- Dataset content
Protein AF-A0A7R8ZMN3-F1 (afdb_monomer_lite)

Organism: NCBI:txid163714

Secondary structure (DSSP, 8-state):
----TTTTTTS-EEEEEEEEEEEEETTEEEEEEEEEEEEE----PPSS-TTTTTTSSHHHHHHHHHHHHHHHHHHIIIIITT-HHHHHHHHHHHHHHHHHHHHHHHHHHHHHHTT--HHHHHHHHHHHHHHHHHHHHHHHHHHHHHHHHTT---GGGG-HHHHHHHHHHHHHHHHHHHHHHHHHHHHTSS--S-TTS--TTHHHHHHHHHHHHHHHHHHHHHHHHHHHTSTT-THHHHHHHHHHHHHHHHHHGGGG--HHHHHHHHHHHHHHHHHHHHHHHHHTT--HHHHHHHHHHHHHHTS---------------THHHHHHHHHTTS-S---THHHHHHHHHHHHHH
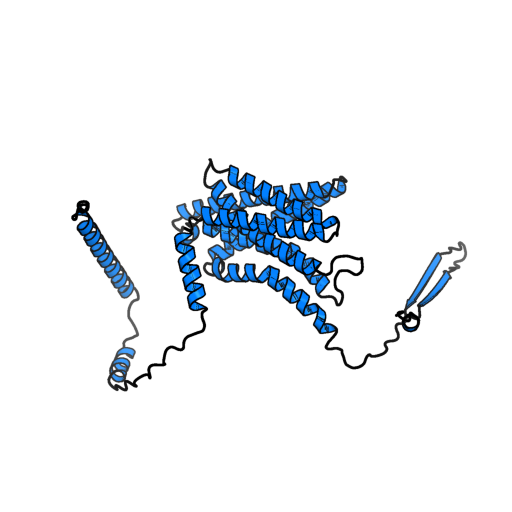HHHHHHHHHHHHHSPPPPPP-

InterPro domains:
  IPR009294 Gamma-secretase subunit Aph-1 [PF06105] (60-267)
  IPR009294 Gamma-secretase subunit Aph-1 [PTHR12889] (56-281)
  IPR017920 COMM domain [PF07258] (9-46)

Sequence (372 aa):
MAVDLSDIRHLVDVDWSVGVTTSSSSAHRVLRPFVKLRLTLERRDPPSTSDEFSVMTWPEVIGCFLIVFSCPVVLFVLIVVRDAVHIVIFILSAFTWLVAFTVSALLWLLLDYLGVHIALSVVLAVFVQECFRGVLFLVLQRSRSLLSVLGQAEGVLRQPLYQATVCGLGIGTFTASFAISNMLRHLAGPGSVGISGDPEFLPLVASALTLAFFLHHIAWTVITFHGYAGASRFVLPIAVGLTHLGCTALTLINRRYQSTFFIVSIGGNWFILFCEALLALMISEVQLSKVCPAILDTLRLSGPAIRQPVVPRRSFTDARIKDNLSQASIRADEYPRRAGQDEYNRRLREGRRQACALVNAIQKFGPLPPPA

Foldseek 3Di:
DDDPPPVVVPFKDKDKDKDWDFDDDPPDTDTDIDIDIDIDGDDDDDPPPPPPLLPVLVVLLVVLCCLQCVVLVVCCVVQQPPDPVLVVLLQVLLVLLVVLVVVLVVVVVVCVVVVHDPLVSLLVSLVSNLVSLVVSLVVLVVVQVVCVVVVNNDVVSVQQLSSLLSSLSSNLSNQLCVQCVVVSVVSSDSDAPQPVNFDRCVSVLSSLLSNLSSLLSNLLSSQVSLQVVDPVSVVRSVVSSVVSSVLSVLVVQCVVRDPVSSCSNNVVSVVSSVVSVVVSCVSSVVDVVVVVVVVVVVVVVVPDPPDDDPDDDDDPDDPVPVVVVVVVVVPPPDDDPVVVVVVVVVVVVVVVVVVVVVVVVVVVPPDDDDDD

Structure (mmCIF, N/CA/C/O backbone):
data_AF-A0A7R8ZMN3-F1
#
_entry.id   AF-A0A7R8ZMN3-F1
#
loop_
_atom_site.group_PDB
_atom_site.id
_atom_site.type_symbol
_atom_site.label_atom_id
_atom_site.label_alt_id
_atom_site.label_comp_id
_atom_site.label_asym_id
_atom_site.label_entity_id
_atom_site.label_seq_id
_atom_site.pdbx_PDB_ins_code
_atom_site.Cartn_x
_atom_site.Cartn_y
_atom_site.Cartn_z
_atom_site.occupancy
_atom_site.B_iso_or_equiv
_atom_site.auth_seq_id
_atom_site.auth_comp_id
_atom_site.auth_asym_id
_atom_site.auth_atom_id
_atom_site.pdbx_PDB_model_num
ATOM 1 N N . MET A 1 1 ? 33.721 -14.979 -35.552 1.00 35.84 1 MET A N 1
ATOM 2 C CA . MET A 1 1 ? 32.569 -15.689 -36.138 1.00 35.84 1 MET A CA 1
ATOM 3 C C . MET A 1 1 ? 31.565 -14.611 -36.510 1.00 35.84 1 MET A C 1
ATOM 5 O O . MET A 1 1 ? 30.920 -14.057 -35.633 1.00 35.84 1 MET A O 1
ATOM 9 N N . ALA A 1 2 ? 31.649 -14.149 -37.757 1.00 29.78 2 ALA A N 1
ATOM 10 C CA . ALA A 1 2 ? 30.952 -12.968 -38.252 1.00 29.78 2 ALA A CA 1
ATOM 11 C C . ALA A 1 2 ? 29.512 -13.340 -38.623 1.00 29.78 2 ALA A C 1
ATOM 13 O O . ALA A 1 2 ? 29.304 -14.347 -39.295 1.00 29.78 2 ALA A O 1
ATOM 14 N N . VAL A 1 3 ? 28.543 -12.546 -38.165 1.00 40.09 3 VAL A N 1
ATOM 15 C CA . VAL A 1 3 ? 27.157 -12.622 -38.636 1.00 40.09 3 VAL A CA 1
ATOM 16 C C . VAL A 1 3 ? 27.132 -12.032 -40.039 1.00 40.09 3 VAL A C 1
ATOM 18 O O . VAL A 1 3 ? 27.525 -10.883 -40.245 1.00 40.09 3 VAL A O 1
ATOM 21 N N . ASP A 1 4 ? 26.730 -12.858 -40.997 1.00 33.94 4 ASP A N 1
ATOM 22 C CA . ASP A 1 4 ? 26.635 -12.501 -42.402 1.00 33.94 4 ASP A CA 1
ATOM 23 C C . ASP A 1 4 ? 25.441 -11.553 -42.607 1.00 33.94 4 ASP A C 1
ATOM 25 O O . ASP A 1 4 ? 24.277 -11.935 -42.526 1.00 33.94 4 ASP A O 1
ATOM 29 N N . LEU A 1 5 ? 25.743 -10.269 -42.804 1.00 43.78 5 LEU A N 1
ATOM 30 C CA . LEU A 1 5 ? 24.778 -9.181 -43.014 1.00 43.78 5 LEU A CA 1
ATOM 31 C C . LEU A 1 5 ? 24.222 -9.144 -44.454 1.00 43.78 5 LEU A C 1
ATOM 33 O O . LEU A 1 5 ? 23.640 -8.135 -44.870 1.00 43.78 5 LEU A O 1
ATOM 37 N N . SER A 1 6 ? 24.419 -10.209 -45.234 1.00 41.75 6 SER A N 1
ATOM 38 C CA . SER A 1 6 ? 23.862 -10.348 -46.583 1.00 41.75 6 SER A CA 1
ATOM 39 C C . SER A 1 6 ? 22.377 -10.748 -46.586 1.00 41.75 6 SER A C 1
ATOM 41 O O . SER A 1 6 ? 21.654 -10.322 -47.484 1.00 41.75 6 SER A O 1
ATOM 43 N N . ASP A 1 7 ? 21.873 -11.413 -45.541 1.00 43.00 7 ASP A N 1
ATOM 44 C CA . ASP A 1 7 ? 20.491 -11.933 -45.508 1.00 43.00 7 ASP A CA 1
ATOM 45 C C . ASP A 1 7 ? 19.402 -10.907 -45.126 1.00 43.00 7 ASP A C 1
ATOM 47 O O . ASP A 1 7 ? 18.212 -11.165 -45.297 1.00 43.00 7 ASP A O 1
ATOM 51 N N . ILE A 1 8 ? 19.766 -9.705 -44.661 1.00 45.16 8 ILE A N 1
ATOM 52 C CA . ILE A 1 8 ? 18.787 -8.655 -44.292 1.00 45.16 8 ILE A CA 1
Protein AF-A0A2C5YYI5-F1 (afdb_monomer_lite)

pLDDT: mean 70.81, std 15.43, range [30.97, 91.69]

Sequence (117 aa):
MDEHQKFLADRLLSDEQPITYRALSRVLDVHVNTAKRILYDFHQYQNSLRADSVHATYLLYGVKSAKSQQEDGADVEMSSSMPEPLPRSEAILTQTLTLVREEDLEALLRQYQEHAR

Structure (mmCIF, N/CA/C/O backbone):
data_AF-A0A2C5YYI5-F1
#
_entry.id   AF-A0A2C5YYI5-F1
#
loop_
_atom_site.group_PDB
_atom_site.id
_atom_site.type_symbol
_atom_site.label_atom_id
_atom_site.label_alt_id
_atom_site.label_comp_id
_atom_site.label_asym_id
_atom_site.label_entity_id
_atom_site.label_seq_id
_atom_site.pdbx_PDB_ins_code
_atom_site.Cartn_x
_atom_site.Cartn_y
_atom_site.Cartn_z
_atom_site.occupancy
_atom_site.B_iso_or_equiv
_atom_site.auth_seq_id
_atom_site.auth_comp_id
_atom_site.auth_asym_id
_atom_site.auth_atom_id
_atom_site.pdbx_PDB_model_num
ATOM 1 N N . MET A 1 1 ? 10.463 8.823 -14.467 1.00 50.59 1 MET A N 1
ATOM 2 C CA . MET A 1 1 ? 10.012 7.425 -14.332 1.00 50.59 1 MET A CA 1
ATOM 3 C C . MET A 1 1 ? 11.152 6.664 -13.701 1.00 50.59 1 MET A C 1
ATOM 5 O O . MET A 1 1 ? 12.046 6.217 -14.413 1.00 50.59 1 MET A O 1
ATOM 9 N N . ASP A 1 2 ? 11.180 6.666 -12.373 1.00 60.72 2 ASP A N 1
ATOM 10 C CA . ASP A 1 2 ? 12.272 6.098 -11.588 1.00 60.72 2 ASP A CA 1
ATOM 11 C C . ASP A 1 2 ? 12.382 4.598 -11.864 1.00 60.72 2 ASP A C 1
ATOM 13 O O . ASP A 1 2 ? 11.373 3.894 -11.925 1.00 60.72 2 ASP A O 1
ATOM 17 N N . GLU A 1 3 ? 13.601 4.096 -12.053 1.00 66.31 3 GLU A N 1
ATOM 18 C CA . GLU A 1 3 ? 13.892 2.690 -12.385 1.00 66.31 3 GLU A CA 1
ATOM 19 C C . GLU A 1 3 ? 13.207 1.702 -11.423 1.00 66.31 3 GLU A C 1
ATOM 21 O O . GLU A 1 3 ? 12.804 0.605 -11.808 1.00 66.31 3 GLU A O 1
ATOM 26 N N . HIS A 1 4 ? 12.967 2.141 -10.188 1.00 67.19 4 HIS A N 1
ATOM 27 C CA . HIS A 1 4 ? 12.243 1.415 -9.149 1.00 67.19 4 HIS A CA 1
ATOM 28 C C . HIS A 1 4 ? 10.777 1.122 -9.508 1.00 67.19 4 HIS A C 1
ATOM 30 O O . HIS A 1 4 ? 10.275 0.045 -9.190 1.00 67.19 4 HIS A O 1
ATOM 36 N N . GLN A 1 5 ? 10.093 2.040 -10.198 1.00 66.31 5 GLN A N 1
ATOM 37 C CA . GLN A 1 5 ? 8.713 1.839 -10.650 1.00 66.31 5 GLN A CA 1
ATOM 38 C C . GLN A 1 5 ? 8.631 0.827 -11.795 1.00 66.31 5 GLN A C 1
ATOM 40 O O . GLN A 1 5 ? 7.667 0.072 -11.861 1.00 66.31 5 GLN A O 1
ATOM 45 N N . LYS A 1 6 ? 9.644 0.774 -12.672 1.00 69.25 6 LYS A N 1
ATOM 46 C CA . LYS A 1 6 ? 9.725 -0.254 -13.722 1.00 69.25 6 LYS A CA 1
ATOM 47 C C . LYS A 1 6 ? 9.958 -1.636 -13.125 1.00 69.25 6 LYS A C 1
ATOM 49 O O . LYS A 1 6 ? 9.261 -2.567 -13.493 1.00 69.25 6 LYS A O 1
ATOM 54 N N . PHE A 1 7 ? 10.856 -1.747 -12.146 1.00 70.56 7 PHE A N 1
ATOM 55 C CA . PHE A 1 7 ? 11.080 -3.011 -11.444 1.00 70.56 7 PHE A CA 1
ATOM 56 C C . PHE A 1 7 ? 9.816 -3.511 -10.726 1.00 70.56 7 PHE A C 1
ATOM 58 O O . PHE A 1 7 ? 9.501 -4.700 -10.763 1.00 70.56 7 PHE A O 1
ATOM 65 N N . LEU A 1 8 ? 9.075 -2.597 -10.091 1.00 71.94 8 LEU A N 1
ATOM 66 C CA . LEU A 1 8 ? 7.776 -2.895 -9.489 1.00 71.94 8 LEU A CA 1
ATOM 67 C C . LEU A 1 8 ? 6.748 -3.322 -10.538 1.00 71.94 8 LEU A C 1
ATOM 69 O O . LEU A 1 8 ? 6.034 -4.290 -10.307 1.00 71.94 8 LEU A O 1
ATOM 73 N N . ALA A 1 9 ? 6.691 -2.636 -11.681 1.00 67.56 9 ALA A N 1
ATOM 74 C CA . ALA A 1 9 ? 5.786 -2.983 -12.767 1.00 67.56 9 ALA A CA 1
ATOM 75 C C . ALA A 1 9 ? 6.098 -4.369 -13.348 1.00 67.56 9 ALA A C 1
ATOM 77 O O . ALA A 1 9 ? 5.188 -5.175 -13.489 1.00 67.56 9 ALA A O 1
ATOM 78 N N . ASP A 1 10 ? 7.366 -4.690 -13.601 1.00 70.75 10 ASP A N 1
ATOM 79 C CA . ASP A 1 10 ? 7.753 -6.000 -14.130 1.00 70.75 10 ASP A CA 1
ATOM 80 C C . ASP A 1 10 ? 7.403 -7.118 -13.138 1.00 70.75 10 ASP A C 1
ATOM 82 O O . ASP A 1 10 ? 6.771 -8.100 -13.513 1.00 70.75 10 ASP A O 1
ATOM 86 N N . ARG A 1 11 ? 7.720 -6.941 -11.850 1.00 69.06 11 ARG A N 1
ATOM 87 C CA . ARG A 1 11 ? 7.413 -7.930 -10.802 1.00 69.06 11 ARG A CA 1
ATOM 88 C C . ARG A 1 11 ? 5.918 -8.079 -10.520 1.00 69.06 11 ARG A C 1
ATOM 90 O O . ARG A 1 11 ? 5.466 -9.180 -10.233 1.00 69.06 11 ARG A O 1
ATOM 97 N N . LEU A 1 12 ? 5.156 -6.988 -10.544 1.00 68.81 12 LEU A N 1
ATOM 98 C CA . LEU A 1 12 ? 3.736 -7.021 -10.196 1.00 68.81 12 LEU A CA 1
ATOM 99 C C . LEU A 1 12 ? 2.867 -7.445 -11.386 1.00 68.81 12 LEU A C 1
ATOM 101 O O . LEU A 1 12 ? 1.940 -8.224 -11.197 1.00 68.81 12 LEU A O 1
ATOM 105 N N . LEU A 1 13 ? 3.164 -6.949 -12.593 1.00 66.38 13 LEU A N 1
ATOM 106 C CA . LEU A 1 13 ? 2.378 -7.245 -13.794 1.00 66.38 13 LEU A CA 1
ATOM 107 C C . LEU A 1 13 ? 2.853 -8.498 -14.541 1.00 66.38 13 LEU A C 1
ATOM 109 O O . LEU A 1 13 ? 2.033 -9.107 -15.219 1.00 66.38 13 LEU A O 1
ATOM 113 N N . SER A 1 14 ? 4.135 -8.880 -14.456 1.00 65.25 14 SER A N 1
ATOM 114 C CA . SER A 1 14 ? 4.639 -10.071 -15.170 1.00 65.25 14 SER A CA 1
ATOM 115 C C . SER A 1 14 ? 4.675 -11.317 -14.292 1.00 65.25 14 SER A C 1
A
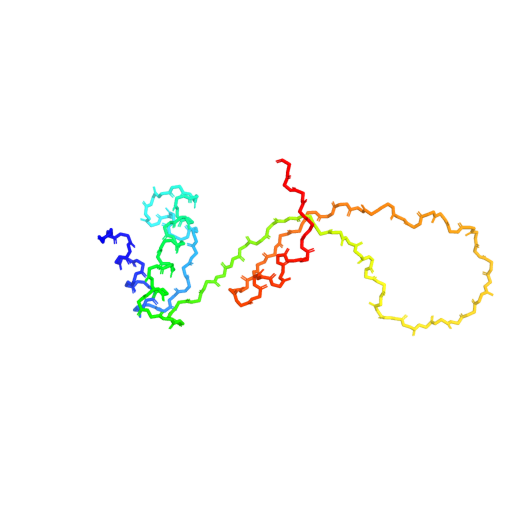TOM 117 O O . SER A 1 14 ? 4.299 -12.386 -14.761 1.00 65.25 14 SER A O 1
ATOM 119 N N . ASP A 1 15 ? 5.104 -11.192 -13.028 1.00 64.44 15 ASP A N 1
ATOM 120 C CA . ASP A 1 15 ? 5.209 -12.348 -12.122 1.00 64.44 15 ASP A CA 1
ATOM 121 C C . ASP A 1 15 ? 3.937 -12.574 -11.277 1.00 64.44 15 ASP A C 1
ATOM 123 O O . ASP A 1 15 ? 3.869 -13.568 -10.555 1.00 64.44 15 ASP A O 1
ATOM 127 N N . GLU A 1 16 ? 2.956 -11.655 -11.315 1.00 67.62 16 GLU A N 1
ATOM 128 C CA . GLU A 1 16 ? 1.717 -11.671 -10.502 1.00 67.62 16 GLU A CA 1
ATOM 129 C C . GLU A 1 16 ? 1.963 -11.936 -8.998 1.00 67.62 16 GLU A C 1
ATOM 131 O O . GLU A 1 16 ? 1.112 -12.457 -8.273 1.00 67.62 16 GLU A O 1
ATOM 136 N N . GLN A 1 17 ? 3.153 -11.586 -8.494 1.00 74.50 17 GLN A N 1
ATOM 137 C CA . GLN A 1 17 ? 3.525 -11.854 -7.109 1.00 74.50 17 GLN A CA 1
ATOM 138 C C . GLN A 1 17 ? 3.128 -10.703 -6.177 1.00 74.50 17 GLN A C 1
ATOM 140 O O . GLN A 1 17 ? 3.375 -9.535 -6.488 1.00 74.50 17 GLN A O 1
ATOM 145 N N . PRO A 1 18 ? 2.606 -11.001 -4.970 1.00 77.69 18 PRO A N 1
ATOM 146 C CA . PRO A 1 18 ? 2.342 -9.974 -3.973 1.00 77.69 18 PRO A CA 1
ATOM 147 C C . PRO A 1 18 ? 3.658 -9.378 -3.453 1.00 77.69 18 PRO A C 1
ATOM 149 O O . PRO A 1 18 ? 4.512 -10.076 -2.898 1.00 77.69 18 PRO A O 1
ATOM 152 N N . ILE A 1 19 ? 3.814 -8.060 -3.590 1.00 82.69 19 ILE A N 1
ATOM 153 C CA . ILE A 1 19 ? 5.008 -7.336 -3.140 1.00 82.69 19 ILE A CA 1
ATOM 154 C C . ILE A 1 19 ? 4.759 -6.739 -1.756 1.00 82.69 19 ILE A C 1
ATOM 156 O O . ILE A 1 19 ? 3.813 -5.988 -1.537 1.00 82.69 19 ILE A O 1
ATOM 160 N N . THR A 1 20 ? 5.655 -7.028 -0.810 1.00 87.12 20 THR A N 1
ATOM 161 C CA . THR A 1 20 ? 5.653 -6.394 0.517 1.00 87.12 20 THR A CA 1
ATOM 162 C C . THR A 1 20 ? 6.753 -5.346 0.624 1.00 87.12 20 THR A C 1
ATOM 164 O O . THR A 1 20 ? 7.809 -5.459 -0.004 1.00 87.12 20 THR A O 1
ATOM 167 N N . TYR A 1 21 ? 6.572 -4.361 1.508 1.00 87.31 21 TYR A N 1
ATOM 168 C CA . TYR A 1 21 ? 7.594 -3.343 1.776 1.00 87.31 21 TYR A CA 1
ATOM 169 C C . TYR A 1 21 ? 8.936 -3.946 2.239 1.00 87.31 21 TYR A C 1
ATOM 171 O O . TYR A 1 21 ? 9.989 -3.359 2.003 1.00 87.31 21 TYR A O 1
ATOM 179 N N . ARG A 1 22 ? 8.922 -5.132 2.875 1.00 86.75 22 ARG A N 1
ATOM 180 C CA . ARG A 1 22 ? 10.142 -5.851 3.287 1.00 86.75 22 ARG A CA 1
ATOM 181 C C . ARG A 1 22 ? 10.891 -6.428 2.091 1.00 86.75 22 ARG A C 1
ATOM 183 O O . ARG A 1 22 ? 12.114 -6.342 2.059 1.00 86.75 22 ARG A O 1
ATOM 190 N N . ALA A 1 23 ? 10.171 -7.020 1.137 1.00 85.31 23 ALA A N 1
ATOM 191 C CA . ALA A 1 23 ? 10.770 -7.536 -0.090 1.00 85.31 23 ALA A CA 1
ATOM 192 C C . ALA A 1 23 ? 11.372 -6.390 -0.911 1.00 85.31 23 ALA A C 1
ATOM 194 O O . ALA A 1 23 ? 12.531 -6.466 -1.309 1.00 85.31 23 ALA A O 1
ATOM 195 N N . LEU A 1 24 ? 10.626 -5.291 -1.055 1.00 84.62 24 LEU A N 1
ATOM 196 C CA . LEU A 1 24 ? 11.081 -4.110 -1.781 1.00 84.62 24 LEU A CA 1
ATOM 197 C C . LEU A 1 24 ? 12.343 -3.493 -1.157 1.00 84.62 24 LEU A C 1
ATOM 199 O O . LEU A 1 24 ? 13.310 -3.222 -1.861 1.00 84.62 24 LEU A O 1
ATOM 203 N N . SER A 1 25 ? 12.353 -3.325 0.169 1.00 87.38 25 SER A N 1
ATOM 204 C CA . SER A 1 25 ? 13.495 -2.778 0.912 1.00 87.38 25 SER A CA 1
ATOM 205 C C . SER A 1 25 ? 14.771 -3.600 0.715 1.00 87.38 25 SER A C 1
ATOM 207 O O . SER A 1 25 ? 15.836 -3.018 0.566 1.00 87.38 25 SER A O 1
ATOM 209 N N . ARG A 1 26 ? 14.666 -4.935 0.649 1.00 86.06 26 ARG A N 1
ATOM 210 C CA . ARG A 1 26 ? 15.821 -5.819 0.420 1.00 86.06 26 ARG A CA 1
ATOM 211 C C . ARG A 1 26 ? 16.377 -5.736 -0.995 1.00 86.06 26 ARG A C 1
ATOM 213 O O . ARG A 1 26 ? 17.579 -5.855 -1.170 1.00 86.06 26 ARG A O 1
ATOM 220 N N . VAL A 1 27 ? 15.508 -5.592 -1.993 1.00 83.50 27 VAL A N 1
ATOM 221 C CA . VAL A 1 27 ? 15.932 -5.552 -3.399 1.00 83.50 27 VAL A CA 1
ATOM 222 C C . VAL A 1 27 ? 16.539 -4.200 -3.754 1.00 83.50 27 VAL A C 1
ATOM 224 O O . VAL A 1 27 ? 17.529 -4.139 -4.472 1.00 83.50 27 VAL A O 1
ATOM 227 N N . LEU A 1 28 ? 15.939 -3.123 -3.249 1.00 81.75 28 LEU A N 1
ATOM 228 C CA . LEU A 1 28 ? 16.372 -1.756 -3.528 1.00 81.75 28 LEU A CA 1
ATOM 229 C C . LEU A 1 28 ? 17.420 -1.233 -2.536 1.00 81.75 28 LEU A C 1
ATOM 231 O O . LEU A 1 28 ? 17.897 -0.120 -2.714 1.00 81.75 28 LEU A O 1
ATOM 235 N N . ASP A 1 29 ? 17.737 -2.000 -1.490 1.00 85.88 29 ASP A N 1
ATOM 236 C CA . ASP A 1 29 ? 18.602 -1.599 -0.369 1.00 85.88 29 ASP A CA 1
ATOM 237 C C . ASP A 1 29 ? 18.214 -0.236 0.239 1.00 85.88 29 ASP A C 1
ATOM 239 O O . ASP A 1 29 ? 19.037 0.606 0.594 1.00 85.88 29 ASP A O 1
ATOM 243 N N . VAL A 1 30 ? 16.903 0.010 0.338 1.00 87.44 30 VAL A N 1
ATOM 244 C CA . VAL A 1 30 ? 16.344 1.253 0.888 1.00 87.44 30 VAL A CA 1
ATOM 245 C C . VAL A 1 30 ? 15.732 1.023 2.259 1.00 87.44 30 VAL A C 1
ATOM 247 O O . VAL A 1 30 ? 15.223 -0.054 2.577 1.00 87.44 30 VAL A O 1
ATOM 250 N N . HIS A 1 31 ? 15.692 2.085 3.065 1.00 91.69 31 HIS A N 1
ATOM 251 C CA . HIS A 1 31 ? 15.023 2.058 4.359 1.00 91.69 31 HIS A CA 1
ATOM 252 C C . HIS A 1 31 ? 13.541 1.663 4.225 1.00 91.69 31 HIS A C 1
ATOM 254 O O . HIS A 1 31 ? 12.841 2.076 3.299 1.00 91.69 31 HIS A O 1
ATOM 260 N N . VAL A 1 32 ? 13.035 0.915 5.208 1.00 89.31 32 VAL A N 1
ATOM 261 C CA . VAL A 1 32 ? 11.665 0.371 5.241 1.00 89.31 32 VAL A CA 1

- Your assignment
Print exactly the lines above from the one with "ATOM 147 C C" to the one with "ATOM 162 C C", including both.

- Answer box
ATOM 147 C C . PRO A 1 18 ? 3.658 -9.378 -3.453 1.00 77.69 18 PRO A C 1
ATOM 149 O O . PRO A 1 18 ? 4.512 -10.076 -2.898 1.00 77.69 18 PRO A O 1
ATOM 152 N N . ILE A 1 19 ? 3.814 -8.060 -3.590 1.00 82.69 19 ILE A N 1
ATOM 153 C CA . ILE A 1 19 ? 5.008 -7.336 -3.140 1.00 82.69 19 ILE A CA 1
ATOM 154 C C . ILE A 1 19 ? 4.759 -6.739 -1.756 1.00 82.69 19 ILE A C 1
ATOM 156 O O . ILE A 1 19 ? 3.813 -5.988 -1.537 1.00 82.69 19 ILE A O 1
ATOM 160 N N . THR A 1 20 ? 5.655 -7.028 -0.810 1.00 87.12 20 THR A N 1
ATOM 161 C CA . THR A 1 20 ? 5.653 -6.394 0.517 1.00 87.12 20 THR A CA 1
ATOM 162 C C . THR A 1 20 ? 6.753 -5.346 0.624 1.00 87.12 20 THR A C 1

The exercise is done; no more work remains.